Faits Vécus

Lorsque l’on prend le temps de s’arrêter.

Mais de réellement le faire. Sans aucun bruit ni aucune distraction autour de nous. Une question s’impose : Quelle est la plus belle chose que je peux me donner?

À cela, je réponds : faire une introspection de ce qu’a été ma vie et faire en sorte de me pardonner mes erreurs. Mais d’aussi comprendre où je suis afin de déterminer où je veux aller et comment j’y arriverai.

C’est ça, la beauté de la croisée des chemins.

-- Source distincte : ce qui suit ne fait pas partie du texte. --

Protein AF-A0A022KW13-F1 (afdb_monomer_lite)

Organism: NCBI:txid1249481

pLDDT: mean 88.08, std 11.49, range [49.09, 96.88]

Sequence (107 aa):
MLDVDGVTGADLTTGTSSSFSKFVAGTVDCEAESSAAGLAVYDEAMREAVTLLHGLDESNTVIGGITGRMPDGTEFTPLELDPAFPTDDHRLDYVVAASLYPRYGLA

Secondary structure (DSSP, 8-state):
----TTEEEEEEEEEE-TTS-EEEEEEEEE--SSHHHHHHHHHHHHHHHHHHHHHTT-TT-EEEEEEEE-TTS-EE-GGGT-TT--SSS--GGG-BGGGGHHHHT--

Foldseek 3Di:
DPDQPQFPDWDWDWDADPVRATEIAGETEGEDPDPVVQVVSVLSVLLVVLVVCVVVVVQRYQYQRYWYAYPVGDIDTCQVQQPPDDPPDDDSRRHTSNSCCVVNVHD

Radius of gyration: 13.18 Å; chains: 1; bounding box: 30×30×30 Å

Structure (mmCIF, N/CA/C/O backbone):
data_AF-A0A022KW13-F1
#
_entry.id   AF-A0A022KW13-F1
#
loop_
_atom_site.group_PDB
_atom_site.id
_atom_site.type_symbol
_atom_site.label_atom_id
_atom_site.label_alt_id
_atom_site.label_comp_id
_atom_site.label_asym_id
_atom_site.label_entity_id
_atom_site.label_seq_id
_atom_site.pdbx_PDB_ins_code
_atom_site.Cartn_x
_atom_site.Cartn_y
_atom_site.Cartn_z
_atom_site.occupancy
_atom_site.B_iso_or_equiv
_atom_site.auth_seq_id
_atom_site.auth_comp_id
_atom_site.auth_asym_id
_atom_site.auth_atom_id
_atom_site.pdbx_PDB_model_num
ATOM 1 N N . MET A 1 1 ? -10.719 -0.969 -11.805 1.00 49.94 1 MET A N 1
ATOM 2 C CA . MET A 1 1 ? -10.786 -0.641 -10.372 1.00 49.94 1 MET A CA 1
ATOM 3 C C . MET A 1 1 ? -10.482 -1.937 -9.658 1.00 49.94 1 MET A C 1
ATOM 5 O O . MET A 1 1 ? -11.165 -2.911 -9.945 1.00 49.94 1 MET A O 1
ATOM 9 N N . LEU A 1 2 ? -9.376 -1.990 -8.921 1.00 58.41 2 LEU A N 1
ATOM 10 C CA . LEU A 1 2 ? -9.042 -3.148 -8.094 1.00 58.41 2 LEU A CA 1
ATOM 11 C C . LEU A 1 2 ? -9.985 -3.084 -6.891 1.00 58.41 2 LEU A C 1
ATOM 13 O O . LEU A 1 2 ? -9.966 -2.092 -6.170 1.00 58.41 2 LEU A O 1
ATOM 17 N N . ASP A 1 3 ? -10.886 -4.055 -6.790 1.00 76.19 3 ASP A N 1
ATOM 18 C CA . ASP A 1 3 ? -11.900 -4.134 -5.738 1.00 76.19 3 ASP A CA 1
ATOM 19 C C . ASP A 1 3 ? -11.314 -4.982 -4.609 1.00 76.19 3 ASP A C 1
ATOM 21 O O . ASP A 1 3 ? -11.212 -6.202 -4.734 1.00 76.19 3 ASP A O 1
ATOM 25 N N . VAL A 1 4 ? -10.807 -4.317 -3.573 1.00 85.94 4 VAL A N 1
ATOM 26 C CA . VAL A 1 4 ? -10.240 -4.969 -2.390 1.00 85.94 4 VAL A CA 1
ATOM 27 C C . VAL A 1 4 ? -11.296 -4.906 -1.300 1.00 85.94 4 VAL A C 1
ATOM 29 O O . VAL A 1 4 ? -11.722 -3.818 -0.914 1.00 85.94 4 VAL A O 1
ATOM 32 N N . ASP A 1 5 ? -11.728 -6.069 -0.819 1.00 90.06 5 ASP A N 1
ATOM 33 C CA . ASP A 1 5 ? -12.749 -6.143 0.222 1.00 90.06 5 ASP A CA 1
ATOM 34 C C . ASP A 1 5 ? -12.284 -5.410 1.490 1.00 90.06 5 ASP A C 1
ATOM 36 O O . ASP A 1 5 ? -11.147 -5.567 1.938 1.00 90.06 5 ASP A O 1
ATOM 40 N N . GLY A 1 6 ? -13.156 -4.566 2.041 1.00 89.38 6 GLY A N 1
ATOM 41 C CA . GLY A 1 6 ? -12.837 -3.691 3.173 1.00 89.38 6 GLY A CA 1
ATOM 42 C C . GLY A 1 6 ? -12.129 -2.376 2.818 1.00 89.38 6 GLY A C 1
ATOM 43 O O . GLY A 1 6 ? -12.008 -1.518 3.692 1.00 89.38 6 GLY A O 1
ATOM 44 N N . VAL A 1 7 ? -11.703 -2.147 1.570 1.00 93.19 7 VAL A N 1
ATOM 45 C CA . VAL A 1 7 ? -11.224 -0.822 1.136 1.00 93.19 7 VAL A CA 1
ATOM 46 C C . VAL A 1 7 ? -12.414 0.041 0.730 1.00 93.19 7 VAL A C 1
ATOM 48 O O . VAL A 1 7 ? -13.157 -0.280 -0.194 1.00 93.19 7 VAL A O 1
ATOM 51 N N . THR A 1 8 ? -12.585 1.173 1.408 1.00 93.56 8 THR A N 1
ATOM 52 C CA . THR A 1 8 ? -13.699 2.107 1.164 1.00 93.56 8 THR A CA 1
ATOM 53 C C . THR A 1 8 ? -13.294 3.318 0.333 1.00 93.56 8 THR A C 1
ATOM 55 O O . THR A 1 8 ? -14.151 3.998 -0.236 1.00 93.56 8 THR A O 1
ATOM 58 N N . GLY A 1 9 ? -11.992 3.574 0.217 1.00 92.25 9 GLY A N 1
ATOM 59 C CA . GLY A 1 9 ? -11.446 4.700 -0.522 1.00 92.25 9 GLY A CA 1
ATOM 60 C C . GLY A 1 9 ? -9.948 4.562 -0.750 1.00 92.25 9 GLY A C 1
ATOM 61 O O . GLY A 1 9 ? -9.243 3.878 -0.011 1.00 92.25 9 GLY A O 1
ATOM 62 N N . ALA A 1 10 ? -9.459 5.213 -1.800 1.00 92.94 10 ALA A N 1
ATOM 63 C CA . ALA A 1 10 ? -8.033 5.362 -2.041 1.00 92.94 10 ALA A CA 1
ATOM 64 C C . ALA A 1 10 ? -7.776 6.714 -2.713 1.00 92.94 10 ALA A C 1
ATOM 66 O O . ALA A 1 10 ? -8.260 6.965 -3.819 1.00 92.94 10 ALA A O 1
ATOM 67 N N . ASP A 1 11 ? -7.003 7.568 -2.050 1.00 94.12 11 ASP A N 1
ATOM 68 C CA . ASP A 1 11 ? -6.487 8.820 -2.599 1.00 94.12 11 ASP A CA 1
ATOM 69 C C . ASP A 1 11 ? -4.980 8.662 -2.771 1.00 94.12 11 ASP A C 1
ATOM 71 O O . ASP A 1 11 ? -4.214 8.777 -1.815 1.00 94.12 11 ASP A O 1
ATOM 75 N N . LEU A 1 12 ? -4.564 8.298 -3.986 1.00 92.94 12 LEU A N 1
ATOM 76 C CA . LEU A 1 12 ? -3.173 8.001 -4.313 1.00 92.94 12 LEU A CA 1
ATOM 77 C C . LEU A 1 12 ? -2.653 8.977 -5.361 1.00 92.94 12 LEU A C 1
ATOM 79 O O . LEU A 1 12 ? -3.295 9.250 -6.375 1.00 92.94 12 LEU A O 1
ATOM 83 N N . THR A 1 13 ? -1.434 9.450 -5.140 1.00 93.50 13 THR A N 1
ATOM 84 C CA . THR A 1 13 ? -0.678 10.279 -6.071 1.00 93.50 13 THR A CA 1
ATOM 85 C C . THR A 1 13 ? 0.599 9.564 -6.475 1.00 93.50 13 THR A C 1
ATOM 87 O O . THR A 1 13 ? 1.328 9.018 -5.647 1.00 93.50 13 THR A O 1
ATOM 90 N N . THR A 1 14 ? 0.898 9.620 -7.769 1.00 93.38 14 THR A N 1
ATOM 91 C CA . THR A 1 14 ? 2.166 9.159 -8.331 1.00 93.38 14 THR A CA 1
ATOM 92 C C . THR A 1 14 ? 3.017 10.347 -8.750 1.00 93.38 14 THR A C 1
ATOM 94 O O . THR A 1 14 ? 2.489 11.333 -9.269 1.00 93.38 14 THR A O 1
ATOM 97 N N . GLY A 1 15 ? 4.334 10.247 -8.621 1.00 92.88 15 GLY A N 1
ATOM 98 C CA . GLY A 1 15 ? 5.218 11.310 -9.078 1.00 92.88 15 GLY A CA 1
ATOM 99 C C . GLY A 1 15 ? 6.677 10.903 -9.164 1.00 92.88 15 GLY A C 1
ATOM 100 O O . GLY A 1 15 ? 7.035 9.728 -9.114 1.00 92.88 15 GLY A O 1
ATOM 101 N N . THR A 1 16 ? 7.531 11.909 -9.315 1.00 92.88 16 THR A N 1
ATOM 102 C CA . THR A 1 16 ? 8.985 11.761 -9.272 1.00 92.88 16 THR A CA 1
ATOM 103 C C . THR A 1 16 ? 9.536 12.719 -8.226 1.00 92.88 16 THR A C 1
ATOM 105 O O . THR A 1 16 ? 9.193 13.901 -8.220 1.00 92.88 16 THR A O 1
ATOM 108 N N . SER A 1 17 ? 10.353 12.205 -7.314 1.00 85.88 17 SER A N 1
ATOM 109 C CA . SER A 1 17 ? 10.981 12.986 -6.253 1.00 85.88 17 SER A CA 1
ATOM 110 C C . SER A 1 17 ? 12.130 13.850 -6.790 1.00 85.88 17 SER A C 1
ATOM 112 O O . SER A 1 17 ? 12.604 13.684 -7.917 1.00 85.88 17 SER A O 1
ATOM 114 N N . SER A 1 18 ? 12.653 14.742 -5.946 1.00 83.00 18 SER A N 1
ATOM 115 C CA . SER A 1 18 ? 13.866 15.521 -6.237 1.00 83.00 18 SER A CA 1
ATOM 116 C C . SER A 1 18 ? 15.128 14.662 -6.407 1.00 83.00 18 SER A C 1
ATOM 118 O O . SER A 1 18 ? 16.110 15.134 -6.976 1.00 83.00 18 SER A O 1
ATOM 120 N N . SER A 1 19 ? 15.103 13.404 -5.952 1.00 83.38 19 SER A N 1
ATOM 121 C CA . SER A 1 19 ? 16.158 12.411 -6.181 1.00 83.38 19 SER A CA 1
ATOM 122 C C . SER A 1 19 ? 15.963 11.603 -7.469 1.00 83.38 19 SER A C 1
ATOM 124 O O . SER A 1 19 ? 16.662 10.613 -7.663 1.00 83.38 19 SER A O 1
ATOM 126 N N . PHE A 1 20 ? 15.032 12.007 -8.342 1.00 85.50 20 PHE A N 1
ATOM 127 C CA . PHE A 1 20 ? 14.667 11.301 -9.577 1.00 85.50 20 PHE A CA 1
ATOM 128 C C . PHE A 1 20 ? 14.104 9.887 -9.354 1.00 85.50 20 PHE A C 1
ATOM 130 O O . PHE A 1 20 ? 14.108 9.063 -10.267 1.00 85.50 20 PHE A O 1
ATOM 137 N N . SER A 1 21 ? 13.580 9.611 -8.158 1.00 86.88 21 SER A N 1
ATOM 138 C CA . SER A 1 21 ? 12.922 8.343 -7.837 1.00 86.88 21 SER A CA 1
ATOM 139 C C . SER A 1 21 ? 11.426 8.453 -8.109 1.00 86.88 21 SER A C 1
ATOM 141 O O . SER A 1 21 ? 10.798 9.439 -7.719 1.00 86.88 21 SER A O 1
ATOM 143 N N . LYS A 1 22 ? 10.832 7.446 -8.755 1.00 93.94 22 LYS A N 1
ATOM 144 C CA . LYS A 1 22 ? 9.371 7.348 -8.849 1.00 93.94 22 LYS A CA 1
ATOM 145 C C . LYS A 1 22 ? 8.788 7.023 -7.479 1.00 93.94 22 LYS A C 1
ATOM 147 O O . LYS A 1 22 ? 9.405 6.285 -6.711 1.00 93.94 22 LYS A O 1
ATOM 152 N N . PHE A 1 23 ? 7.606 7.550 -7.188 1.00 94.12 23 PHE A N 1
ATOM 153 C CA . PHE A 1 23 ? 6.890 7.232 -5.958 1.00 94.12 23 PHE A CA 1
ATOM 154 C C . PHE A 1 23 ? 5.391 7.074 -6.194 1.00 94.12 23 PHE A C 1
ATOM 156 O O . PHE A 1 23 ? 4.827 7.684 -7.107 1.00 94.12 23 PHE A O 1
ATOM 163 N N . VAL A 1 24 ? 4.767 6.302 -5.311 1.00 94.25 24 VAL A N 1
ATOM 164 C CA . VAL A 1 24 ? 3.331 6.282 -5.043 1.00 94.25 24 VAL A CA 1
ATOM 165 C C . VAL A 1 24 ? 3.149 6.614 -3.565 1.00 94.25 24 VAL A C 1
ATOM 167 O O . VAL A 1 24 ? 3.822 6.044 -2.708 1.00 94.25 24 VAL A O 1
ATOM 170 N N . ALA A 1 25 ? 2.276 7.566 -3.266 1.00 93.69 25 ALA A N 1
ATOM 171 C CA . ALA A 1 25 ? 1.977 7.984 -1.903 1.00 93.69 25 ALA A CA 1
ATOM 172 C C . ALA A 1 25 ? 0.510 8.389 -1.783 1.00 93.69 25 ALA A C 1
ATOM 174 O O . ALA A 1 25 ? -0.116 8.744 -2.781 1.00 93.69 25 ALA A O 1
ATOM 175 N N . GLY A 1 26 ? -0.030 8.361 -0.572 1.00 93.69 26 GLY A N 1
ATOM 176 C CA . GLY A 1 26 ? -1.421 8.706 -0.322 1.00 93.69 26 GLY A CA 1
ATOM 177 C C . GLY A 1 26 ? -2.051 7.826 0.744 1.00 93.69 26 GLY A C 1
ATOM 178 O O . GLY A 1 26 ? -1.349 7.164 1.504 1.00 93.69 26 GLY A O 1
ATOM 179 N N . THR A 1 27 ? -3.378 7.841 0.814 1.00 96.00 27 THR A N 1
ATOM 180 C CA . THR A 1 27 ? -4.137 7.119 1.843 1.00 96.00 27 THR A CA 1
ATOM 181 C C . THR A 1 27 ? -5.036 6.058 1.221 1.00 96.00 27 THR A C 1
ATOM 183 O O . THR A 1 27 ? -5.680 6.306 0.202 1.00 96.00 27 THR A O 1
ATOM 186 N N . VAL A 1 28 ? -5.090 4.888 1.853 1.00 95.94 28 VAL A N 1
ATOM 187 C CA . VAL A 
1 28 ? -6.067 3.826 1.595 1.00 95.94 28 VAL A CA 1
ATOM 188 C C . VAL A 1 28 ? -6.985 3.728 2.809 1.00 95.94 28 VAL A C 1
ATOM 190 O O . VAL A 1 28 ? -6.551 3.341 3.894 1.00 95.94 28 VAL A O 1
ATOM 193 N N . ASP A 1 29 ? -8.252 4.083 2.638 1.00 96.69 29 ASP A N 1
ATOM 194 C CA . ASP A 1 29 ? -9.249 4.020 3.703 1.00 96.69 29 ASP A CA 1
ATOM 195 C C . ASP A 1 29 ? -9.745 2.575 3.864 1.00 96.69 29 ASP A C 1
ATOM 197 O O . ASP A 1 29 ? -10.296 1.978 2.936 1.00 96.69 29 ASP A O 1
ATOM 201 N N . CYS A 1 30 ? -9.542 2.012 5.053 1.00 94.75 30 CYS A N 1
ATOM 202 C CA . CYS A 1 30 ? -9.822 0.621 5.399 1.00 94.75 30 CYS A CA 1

C’est le privilège de vieillir et le cadeau de pouvoir évoluer. C’est prendre une pause et comprendre ce que la vie nous a appris. Puis faire des choix définitifs sur les chemins à prendre et ceux à éviter. Aller jusqu’à découvrir qui on est et ce qu’on souhaite, à un instant précis dans sa vie. Respirer et méditer sur cette pensée. Ne rien faire d’autre que de la laisser complètement nous submerger afin qu’elle nous envahisse et perdure.

C’est le cadeau que je me fais, ici et maintenant.

La nature est en mouvement et nous aussi. Maintenant que la pandémie a changé nos vies, modifié notre liberté et remis en question notre réalité en tant qu’humain sur la terre, je sens l’important et l’urgence de faire le point sur plusieurs choses.

Je me suis accordé ce temps. J’ai choisi de travailler moins et de penser plus. J’ai choisi d’éloigner mon téléphone et de dire non aux occasions qui ne me tentaient pas. De m’écouter.

Je me retrouve seul en nature et j’entends mon coeur me parler. Il fait remonter à mon cerveau des questions que je n’entendais pas. Celles qui se perdaient dans le brouhaha. Ces pensées qui remontent, je ne les appelle pas, mais elles viennent à moi. Et ça me surprend chaque fois, mais ça me passionne de plus en plus.

C’est ça, être à l’écoute de soi.

Accepter que ce qui remonte naturellement et qui se doit d’être écouté et adressé. Que si cette pensée a surgi dans un moment de silence et de solitude, c’est qu’elle nous accable.

J’ai pris une décision pendant un moment difficile. J’ai choisi d’aller à la rencontre de la mort pour mieux apprécier la vie.

J’ai débuté la formation Albatros afin d’accompagner les gens en fin de vie.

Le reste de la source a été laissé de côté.